Chinese robotics company Agibot deployed its A2 humanoid robot at The Mark Hotel in New York on May 5, ahead of the 2026 Met Gala, in a collaboration with fashion designer Alexander Wang. The appearance marked the first time an embodied AI robot has attended a Met Gala pre-event, drawing significant attention from media, photographers, and bystanders gathered outside the hotel – a traditional staging ground for celebrity arrivals before the evening’s main event.
The A2 robot posed for photographers, changed posture on request, held items, and served drinks to guests – a set of tasks that demonstrated real-world manipulation and crowd navigation capability in one of the more operationally unpredictable environments a humanoid robot has been deployed in publicly. At one point the robot became briefly stuck exiting an elevator and required assistance from handlers before continuing. The moment was captured on video and circulated widely on social media alongside footage of the robot’s red carpet posing.
A2’s Operational Profile
The A2 is Agibot’s full-size humanoid platform, built with human-like proportions and bipedal locomotion designed for stability in crowded, uncontrolled environments. Its perception and decision-making systems allowed it to navigate the dense scene outside The Mark – cameras, crowds, and continuous movement – without significant incident beyond the elevator delay. The drink-serving and object-handling tasks performed during the event reflect the same dexterous manipulation capabilities Agibot has been demonstrating in its industrial deployments at Longcheer Technology’s electronics manufacturing facility.
Technology Meets Fashion
The collaboration with Alexander Wang aligned with the Met Gala’s 2026 theme of “Fashion is Art”. For Agibot, the appearance served a dual purpose: demonstrating the A2’s capability in a chaotic, high-visibility public environment, and positioning embodied AI as a presence in cultural spaces beyond its established industrial context.

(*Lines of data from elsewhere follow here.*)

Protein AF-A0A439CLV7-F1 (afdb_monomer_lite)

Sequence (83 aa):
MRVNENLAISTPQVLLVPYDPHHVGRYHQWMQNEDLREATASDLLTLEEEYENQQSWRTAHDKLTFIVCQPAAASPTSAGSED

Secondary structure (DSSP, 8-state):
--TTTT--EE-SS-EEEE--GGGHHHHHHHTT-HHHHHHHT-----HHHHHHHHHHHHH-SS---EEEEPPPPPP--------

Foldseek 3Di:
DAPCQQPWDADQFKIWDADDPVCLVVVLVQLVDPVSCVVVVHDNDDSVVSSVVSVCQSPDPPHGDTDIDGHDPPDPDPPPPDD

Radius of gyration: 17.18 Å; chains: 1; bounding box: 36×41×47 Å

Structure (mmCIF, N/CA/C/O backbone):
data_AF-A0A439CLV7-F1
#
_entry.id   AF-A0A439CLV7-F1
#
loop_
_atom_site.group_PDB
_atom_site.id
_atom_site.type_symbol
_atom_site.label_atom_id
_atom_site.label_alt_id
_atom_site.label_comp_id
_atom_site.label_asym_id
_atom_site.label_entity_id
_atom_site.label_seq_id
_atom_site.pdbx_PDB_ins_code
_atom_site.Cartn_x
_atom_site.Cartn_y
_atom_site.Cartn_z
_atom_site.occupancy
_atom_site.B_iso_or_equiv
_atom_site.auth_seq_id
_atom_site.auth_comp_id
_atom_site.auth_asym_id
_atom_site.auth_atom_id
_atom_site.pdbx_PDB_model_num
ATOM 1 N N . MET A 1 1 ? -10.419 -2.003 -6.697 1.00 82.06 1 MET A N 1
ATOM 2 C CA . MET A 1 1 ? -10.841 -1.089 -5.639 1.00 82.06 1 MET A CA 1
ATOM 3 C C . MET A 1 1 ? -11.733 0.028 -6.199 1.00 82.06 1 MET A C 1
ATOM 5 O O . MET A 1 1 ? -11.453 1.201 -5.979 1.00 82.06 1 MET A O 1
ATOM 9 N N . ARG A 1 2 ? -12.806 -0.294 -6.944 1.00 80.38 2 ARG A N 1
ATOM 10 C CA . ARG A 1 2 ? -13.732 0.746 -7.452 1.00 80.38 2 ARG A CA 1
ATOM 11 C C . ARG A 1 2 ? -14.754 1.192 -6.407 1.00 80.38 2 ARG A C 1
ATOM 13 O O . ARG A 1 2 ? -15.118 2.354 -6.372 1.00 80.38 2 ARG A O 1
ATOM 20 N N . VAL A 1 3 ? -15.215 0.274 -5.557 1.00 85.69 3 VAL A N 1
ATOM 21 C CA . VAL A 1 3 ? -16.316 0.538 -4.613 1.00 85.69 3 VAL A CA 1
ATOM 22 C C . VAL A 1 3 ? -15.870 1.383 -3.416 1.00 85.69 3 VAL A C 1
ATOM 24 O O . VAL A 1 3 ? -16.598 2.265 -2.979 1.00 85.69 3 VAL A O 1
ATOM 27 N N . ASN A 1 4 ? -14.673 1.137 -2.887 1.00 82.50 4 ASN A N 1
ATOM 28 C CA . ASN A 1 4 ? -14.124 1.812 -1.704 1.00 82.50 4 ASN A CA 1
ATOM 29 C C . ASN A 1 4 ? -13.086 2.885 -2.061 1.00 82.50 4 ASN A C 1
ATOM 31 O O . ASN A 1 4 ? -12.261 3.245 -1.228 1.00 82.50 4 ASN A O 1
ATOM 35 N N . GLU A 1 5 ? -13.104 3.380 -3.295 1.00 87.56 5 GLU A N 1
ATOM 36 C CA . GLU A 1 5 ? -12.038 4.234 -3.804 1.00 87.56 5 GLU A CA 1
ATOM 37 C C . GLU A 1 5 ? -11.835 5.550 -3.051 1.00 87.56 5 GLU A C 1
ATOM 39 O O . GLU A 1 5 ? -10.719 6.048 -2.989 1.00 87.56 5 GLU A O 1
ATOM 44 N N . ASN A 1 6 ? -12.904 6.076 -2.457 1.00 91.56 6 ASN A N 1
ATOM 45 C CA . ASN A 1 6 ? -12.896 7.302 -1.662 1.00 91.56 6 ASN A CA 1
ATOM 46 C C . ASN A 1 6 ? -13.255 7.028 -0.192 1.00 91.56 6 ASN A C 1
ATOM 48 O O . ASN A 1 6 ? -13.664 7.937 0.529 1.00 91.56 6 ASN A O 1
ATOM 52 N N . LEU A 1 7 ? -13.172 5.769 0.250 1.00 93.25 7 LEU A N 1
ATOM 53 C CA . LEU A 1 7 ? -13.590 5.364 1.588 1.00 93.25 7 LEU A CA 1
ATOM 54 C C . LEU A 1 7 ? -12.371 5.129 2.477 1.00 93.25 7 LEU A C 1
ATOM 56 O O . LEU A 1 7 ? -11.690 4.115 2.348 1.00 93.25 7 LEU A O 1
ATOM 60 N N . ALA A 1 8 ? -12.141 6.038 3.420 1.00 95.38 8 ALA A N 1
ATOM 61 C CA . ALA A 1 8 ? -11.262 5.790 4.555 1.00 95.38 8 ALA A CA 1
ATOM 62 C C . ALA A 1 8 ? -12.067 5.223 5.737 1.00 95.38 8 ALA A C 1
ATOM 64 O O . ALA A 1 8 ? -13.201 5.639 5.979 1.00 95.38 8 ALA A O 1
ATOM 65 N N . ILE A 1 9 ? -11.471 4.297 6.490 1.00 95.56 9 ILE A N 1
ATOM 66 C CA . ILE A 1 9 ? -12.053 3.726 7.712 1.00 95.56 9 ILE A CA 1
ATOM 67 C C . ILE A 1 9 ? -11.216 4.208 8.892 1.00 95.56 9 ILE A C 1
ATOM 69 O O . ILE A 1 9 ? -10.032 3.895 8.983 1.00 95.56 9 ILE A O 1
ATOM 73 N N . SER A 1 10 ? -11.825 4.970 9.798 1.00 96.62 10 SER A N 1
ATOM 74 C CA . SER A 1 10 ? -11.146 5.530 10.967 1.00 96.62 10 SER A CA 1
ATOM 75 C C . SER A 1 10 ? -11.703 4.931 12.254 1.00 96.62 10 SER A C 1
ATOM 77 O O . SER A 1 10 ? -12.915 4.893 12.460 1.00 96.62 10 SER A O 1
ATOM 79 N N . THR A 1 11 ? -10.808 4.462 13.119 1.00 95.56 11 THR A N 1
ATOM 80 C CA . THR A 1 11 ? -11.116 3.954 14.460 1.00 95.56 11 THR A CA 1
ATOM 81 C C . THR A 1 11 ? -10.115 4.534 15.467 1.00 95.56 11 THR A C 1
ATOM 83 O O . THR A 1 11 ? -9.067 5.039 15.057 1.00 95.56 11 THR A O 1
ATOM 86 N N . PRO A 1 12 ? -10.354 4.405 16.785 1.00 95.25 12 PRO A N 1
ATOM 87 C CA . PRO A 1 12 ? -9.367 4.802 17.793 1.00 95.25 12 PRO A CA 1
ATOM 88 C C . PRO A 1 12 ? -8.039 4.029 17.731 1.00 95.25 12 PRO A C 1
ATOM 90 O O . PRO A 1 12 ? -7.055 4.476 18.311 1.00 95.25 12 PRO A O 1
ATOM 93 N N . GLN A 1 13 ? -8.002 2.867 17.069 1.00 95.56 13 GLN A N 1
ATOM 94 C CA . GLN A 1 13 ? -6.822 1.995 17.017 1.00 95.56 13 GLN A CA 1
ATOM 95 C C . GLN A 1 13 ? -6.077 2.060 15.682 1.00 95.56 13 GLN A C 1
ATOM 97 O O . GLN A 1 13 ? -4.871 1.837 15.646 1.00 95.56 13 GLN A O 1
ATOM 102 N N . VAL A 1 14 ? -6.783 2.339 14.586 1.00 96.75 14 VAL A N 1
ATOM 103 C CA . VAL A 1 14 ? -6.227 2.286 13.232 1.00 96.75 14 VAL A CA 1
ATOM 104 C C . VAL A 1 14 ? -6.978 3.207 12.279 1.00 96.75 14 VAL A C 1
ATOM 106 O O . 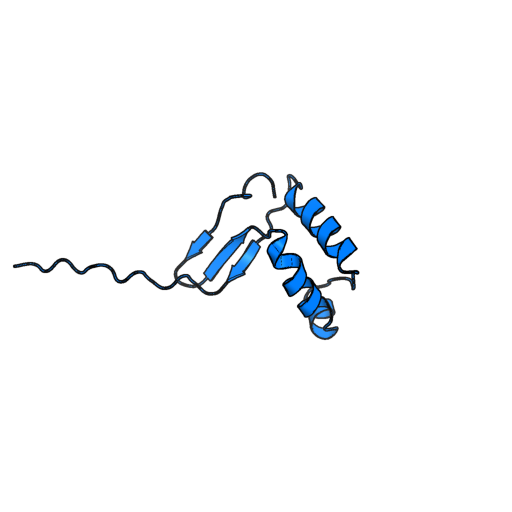VAL A 1 14 ? -8.199 3.372 12.383 1.00 96.75 14 VAL A O 1
ATOM 109 N N . LEU A 1 15 ? -6.240 3.767 11.323 1.00 97.00 15 LEU A N 1
ATOM 110 C CA . LEU A 1 15 ? -6.779 4.422 10.138 1.00 97.00 15 LEU A CA 1
ATOM 111 C C . LEU A 1 15 ? -6.440 3.572 8.910 1.00 97.00 15 LEU A C 1
ATOM 113 O O . LEU A 1 15 ? -5.278 3.254 8.678 1.00 97.00 15 LEU A O 1
ATOM 117 N N . LEU A 1 16 ? -7.442 3.227 8.111 1.00 96.81 16 LEU A N 1
ATOM 118 C CA . LEU A 1 16 ? -7.271 2.568 6.820 1.00 96.81 16 LEU A CA 1
ATOM 119 C C . LEU A 1 16 ? -7.609 3.570 5.722 1.00 96.81 16 LEU A C 1
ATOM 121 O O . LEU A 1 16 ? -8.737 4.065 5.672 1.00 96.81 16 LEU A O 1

The Met Gala deployment is the latest in a series of public-facing appearances by Chinese humanoid robots – from the Beijing half-marathon to the Spring Festival gala – that serve as demonstration platforms in front of large audiences. The A2’s appearance at one of the most globally watched fashion events of the year extends that pattern into Western cultural territory, with the added dimension of a commercial fashion partnership providing the access and framing.
Agibot has previously stated its ambition to expand embodied AI deployment from manufacturing and logistics into service and consumer environments. The Met Gala appearance, whatever its promotional character, put the A2 in a setting that tested navigation, interaction, and object handling in conditions no factory floor replicates.